Here is an example of running the log summary tool:
# /opt/HAC/RSF-1/bin/rsflog-summary.sh -h
Usage: rsflog-summary.sh [-l|--log <logfile|logdir>] [service]...
Options:
-l --log <log>: Specify a log file or log directory to search.
If a file is given, only that file will be searched.
If a directory is given, that directory will be searched
for rsfmon.log and rsfmon.log.[0-9].
The default is to use the standard RSF-1 log directory
/opt/HAC/RSF-1/log
-h --help: Show this help text and exit
The config file /opt/HAC/RSF-1/etc/config will be scanned for services to search for
unless a list has been provided on the command line.
# /opt/HAC/RSF-1/bin/rsflog-summary.sh
Services to search for: cpw_pool pool4
Searching log files in /opt/HAC/RSF-1/log:
rsfmon.log.9 rsfmon.log.8 rsfmon.log.7 rsfmon.log.6 rsfmon.log.5 rsfmon.log.4 rsfmon.log.3 rsfmon.log.2 rsfmon.log.1 rsfmon.log.0 rsfmon.log
###############################################
Service startups and shutdowns for cpw_pool:
###############################################
Reading rsfmon.log.9...
Reading rsfmon.log.8...
Reading rsfmon.log.7...
Reading rsfmon.log.6...
Reading rsfmon.log.5...
Reading rsfmon.log.4...
Reading rsfmon.log.3...
Reading rsfmon.log.2...
Reading rsfmon.log.1...
Reading rsfmon.log.0...
Reading rsfmon.log...
Delay before service start - 6 seconds
Service startup #1: Feb 04 10:59:25 (rsfmon.log)

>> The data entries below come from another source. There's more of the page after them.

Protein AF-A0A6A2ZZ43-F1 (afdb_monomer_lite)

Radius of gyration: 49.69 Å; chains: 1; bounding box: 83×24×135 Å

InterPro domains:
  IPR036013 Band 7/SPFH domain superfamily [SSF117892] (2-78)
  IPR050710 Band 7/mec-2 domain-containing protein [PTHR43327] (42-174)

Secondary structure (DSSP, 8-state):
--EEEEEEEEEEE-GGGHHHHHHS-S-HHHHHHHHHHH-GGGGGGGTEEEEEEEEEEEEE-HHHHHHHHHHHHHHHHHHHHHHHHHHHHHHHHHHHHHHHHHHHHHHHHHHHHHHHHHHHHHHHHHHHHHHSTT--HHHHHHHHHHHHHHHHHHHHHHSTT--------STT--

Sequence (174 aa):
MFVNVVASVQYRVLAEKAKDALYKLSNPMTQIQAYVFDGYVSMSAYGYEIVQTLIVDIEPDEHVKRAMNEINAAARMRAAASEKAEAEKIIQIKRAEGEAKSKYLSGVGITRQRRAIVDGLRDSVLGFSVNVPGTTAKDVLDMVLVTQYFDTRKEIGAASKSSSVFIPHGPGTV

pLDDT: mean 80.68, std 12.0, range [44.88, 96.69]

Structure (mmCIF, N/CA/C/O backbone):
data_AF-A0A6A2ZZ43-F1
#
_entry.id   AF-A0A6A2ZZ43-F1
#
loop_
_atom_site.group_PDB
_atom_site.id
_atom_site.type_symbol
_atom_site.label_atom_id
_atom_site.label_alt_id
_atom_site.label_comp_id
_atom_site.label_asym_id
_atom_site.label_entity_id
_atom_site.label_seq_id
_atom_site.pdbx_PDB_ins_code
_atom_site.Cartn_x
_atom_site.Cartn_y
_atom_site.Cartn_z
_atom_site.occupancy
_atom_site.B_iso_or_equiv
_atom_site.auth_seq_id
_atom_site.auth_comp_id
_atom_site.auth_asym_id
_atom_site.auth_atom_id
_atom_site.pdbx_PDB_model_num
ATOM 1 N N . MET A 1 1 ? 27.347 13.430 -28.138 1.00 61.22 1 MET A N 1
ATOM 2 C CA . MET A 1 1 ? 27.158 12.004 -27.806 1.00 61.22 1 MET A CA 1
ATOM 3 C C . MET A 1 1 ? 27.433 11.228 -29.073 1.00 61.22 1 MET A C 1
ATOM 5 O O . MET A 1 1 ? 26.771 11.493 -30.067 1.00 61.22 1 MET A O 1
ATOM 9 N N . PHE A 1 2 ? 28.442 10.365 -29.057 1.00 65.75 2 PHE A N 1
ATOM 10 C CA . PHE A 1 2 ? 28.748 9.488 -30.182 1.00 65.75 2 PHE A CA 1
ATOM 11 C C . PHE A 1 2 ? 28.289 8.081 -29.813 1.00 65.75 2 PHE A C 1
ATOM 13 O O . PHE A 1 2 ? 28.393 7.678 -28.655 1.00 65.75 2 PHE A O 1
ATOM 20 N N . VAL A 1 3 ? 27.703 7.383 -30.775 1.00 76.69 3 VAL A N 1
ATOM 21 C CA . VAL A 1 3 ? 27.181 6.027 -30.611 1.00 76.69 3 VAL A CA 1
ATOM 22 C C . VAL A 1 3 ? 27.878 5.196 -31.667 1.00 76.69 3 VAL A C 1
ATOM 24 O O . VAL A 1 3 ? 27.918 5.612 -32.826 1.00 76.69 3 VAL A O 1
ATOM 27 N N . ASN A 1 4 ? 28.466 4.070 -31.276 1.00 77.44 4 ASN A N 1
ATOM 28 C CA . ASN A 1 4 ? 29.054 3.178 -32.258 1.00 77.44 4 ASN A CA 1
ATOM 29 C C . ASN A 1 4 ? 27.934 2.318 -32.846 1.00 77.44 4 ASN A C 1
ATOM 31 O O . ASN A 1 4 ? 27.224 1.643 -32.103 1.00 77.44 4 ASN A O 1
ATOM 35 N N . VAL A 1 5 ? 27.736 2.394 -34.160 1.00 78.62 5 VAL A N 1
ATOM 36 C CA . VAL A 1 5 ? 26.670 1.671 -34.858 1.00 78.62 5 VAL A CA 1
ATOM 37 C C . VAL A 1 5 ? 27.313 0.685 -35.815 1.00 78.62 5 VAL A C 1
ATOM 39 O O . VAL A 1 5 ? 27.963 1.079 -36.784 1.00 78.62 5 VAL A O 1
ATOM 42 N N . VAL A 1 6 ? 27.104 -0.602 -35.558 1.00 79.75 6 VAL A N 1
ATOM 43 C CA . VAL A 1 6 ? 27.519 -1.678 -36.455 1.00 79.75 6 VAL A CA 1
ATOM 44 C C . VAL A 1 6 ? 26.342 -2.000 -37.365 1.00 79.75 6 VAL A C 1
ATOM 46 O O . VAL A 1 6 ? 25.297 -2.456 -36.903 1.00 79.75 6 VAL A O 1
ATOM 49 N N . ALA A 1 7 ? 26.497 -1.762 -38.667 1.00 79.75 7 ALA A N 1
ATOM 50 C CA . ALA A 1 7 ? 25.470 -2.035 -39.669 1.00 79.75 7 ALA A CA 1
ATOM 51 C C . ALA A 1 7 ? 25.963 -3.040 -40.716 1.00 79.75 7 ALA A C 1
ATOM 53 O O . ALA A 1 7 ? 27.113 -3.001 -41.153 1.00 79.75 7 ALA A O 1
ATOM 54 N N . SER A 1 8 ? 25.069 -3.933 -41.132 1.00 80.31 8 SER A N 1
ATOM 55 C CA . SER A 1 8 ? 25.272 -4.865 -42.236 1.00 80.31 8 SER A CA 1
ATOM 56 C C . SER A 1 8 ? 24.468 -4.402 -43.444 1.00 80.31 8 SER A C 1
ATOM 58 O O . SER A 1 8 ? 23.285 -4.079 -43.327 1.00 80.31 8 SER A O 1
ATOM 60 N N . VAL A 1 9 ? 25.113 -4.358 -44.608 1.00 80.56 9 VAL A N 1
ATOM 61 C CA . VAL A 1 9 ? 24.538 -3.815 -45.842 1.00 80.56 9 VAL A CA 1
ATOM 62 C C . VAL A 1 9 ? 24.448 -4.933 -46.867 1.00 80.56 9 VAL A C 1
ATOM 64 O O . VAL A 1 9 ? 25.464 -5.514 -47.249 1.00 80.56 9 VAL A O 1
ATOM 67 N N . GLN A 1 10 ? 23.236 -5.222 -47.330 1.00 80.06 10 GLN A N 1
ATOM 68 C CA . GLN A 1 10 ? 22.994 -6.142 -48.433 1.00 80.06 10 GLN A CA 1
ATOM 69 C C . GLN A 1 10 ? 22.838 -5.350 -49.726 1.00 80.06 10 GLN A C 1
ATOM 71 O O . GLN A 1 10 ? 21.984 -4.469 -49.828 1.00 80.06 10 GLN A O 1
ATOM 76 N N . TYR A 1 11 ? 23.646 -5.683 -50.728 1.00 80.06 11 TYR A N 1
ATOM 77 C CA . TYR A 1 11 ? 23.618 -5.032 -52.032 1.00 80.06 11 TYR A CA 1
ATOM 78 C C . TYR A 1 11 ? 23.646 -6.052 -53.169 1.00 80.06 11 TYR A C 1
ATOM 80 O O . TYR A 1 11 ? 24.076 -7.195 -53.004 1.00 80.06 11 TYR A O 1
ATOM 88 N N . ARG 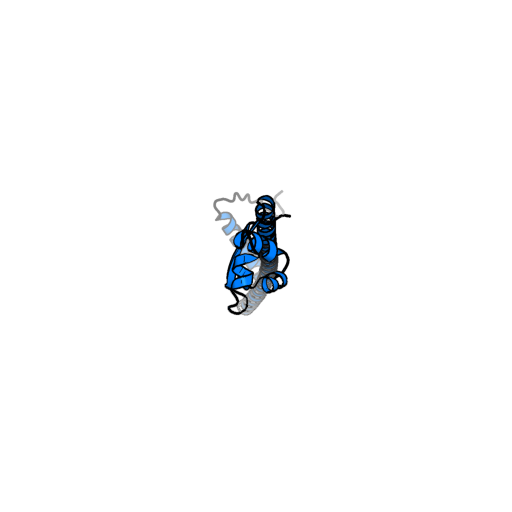A 1 12 ? 23.188 -5.622 -54.343 1.00 80.75 12 ARG A N 1
ATOM 89 C CA . ARG A 1 12 ? 23.200 -6.396 -55.584 1.00 80.75 12 ARG A CA 1
ATOM 90 C C . ARG A 1 12 ? 23.646 -5.508 -56.738 1.00 80.75 12 ARG A C 1
ATOM 92 O O . ARG A 1 12 ? 23.380 -4.312 -56.743 1.00 80.75 12 ARG A O 1
ATOM 99 N N . VAL A 1 13 ? 24.313 -6.094 -57.725 1.00 79.50 13 VAL A N 1
ATOM 100 C CA . VAL A 1 13 ? 24.692 -5.386 -58.954 1.00 79.50 13 VAL A CA 1
ATOM 101 C C . VAL A 1 13 ? 23.525 -5.408 -59.939 1.00 79.50 13 VAL A C 1
ATOM 103 O O . VAL A 1 13 ? 22.923 -6.458 -60.172 1.00 79.50 13 VAL A O 1
ATOM 106 N N . LEU A 1 14 ? 23.225 -4.258 -60.540 1.00 80.00 14 LEU A N 1
ATOM 107 C CA . LEU A 1 14 ? 22.243 -4.148 -61.615 1.00 80.00 14 LEU A CA 1
ATOM 108 C C . LEU A 1 14 ? 22.839 -4.713 -62.910 1.00 80.00 14 LEU A C 1
ATOM 110 O O . LEU A 1 14 ? 23.863 -4.226 -63.394 1.00 80.00 14 LEU A O 1
ATOM 114 N N . ALA A 1 15 ? 22.185 -5.723 -63.489 1.00 73.00 15 ALA A N 1
ATOM 115 C CA . ALA A 1 15 ? 22.691 -6.453 -64.655 1.00 73.00 15 ALA A CA 1
ATOM 116 C C . ALA A 1 15 ? 23.000 -5.539 -65.858 1.00 73.00 15 ALA A C 1
ATOM 118 O O . ALA A 1 15 ? 23.997 -5.740 -66.548 1.00 73.00 15 ALA A O 1
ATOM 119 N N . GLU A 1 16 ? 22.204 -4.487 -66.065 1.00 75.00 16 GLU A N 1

Fping test complete for testvip: 2 seconds
Script S01announce run time: 0 seconds (write to log file)
Script S02ApplianceStarting run time: 0 seconds (event notify)
Script S14res_drives run time: 6 seconds (create initial res_drives)

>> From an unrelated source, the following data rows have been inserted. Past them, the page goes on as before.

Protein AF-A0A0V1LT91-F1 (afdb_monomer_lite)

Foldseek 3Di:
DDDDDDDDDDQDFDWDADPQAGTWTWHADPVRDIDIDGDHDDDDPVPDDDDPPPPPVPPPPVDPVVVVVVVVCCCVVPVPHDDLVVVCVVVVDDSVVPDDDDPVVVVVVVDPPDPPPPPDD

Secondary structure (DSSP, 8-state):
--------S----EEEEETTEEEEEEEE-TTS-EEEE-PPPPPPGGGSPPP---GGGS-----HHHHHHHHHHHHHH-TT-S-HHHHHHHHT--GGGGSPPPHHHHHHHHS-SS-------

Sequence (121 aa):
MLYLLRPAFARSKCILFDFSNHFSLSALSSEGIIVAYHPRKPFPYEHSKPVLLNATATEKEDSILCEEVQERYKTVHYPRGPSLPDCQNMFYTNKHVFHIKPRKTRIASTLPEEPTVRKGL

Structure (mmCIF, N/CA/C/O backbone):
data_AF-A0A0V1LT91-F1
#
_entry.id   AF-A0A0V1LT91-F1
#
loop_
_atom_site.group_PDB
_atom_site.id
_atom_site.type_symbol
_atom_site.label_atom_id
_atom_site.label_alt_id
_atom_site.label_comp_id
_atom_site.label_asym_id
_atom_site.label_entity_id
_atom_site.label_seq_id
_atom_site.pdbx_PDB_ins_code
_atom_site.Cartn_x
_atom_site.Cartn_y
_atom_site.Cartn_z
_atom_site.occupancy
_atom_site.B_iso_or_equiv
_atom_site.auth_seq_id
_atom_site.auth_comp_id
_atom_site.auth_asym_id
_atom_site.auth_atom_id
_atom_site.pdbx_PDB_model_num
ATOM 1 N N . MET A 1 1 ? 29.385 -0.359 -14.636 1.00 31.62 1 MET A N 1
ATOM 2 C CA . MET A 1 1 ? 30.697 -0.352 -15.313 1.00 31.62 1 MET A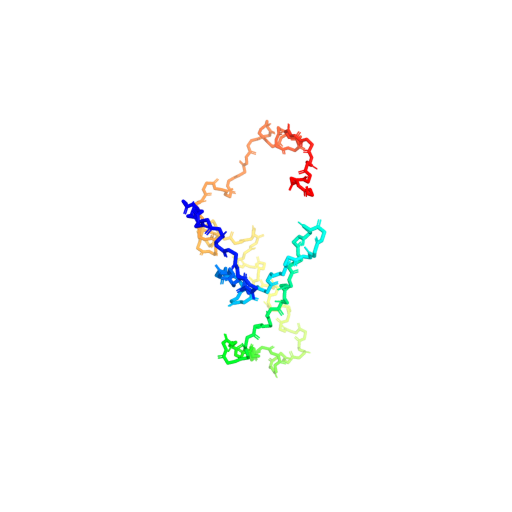 CA 1
ATOM 3 C C . MET A 1 1 ? 30.441 -0.641 -16.789 1.00 31.62 1 MET A C 1
ATOM 5 O O . MET A 1 1 ? 30.099 -1.765 -17.122 1.00 31.62 1 MET A O 1
ATOM 9 N N . LEU A 1 2 ? 30.428 0.397 -17.633 1.00 30.81 2 LEU A N 1
ATOM 10 C CA . LEU A 1 2 ? 30.098 0.303 -19.062 1.00 30.81 2 LEU A CA 1
ATOM 11 C C . LEU A 1 2 ? 31.360 -0.096 -19.834 1.00 30.81 2 LEU A C 1
ATOM 13 O O . LEU A 1 2 ? 32.351 0.630 -19.801 1.00 30.81 2 LEU A O 1
ATOM 17 N N . TYR A 1 3 ? 31.341 -1.245 -20.504 1.00 35.03 3 TYR A N 1
ATOM 18 C CA . TYR A 1 3 ? 32.437 -1.663 -21.376 1.00 35.03 3 TYR A CA 1
ATOM 19 C C . TYR A 1 3 ? 32.247 -1.026 -22.759 1.00 35.03 3 TYR A C 1
ATOM 21 O O . TYR A 1 3 ? 31.350 -1.407 -23.507 1.00 35.03 3 TYR A O 1
ATOM 29 N N . LEU A 1 4 ? 33.086 -0.044 -23.097 1.00 37.66 4 LEU A N 1
ATOM 30 C CA . LEU A 1 4 ? 33.186 0.510 -24.449 1.00 37.66 4 LEU A CA 1
ATOM 31 C C . LEU A 1 4 ? 34.090 -0.396 -25.294 1.00 37.66 4 LEU A C 1
ATOM 33 O O . LEU A 1 4 ? 35.314 -0.280 -25.248 1.00 37.66 4 LEU A O 1
ATOM 37 N N . LEU A 1 5 ? 33.493 -1.299 -26.074 1.00 35.12 5 LEU A N 1
ATOM 38 C CA . LEU A 1 5 ? 34.205 -1.986 -27.149 1.00 35.12 5 LEU A CA 1
ATOM 39 C C . LEU A 1 5 ? 34.196 -1.079 -28.391 1.00 35.12 5 LEU A C 1
ATOM 41 O O . LEU A 1 5 ? 33.133 -0.684 -28.870 1.00 35.12 5 LEU A O 1
ATOM 45 N N . ARG A 1 6 ? 35.384 -0.717 -28.890 1.00 32.56 6 ARG A N 1
ATOM 46 C CA . ARG A 1 6 ? 35.568 0.081 -30.116 1.00 32.56 6 ARG A CA 1
ATOM 47 C C . ARG A 1 6 ? 34.819 -0.552 -31.302 1.00 32.56 6 ARG A C 1
ATOM 49 O O . ARG A 1 6 ? 34.978 -1.756 -31.510 1.00 32.56 6 ARG A O 1
ATOM 56 N N . PRO A 1 7 ? 34.095 0.221 -32.133 1.00 40.53 7 PRO A N 1
ATOM 57 C CA . PRO A 1 7 ? 33.449 -0.336 -33.307 1.00 40.53 7 PRO A CA 1
ATOM 58 C C . PRO A 1 7 ? 34.487 -0.485 -34.422 1.00 40.53 7 PRO A C 1
ATOM 60 O O . PRO A 1 7 ? 34.961 0.496 -34.996 1.00 40.53 7 PRO A O 1
ATOM 63 N N . ALA A 1 8 ? 34.858 -1.728 -34.720 1.00 36.12 8 ALA A N 1
ATOM 64 C CA . ALA A 1 8 ? 35.449 -2.056 -36.006 1.00 36.12 8 ALA A CA 1
ATOM 65 C C . ALA A 1 8 ? 34.357 -1.945 -37.076 1.00 36.12 8 ALA A C 1
ATOM 67 O O . ALA A 1 8 ? 33.229 -2.399 -36.890 1.00 36.12 8 ALA A O 1
ATOM 68 N N . PHE A 1 9 ? 34.724 -1.298 -38.174 1.00 41.12 9 PHE A N 1
ATOM 69 C CA . PHE A 1 9 ? 33.942 -1.035 -39.372 1.00 41.12 9 PHE A CA 1
ATOM 70 C C . PHE A 1 9 ? 33.265 -2.309 -39.909 1.00 41.12 9 PHE A C 1
ATOM 72 O O . PHE A 1 9 ? 33.829 -3.058 -40.700 1.00 41.12 9 PHE A O 1
ATOM 79 N N . ALA A 1 10 ? 32.040 -2.563 -39.466 1.00 37.41 10 ALA A N 1
ATOM 80 C CA . ALA A 1 10 ? 31.151 -3.560 -40.031 1.00 37.41 10 ALA A CA 1
ATOM 81 C C . ALA A 1 10 ? 29.717 -3.075 -39.828 1.00 37.41 10 ALA A C 1
ATOM 83 O O . ALA A 1 10 ? 29.385 -2.489 -38.801 1.00 37.41 10 ALA A O 1
ATOM 84 N N . ARG A 1 11 ? 28.859 -3.316 -40.822 1.00 41.69 11 ARG A N 1
ATOM 85 C CA . ARG A 1 11 ? 27.409 -3.058 -40.814 1.00 41.69 11 ARG A CA 1
ATOM 86 C C . ARG A 1 11 ? 26.674 -3.952 -39.795 1.00 41.69 11 ARG A C 1
ATOM 88 O O . ARG A 1 11 ? 25.721 -4.646 -40.136 1.00 41.69 11 ARG A O 1
ATOM 95 N N . SER A 1 12 ? 27.149 -4.016 -38.561 1.00 40.28 12 SER A N 1
ATOM 96 C CA . SER A 1 12 ? 26.639 -4.900 -37.524 1.00 40.28 12 SER A CA 1
ATOM 97 C C . SER A 1 12 ? 25.634 -4.147 -36.667 1.00 40.28 12 SER A C 1
ATOM 99 O O . SER A 1 12 ? 25.983 -3.193 -35.979 1.00 40.28 12 SER A O 1
ATOM 101 N N . LYS A 1 13 ? 24.379 -4.601 -36.713 1.00 44.84 13 LYS A N 1
ATOM 102 C CA . LYS A 1 13 ? 23.338 -4.252 -35.743 1.00 44.84 13 LYS A CA 1
ATOM 103 C C . LYS A 1 13 ? 23.876 -4.528 -34.336 1.00 44.84 13 LYS A C 1
ATOM 105 O O . LYS A 1 13 ? 24.148 -5.680 -34.003 1.00 44.84 13 LYS A O 1
ATOM 110 N N . CYS A 1 14 ? 24.035 -3.489 -33.528 1.00 48.75 14 CYS A N 1
ATOM 111 C CA . CYS A 1 14 ? 24.427 -3.620 -32.132 1.00 48.75 14 CYS A CA 1
ATOM 112 C C . CYS A 1 14 ? 23.160 -3.927 -31.323 1.00 48.75 14 CYS A C 1
ATOM 114 O O . CYS A 1 14 ? 22.250 -3.098 -31.262 1.00 48.75 14 CYS A O 1
ATOM 116 N N . ILE A 1 15 ? 23.071 -5.120 -30.737 1.00 52.75 15 ILE A N 1
ATOM 117 C CA . ILE A 1 15 ? 21.983 -5.467 -29.815 1.00 52.75 15 ILE A CA 1
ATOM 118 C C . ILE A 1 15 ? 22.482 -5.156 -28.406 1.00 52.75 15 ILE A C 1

Script S15zfs_mhdc run time: 5 seconds (place reservations)
Reservations taken in 4 seconds.
Script S20zfs run time: 3 seconds (import pool + LUs)
Zpool import completed status 0, in 3 seconds
Comstar mapping restored in 0 seconds
Script S21res_drives run time: 1 seconds (refresh res_drives)
Script S98ApplianceStarted run time: 1 seconds (event notify)
Script S99announce run time: 1 seconds (write to log file)
Service start scripts took 17 seconds
Plumb in VIP interface: 0 seconds
Total run time for service start: 17 seconds
Delay before service start - 6 seconds
Service startup #2: Feb 04 11:06:26 (rsfmon.log)
Fping test complete for testvip: 2 seconds
Script S01announce run time: 0 seconds (write to log file)
Reservations released in 0 seconds.
Script S02ApplianceStarting run time: 1 seconds (event notify)
Script S14res_drives run time: 6 seconds (create initial res_drives)
Script S15zfs_mhdc run time: 4 seconds (place reservations)
Reservations taken in 4 seconds.
Script S20zfs run time: 4 seconds (import pool + LUs)
Zpool import completed status 0, in 3 seconds
Comstar mapping restored in 0 seconds
Script S21res_drives run time: 0 seconds (refresh res_drives)
Script S98ApplianceStarted run time: 1 seconds (event notify)
Script S99announce run time: 0 seconds (write to log file)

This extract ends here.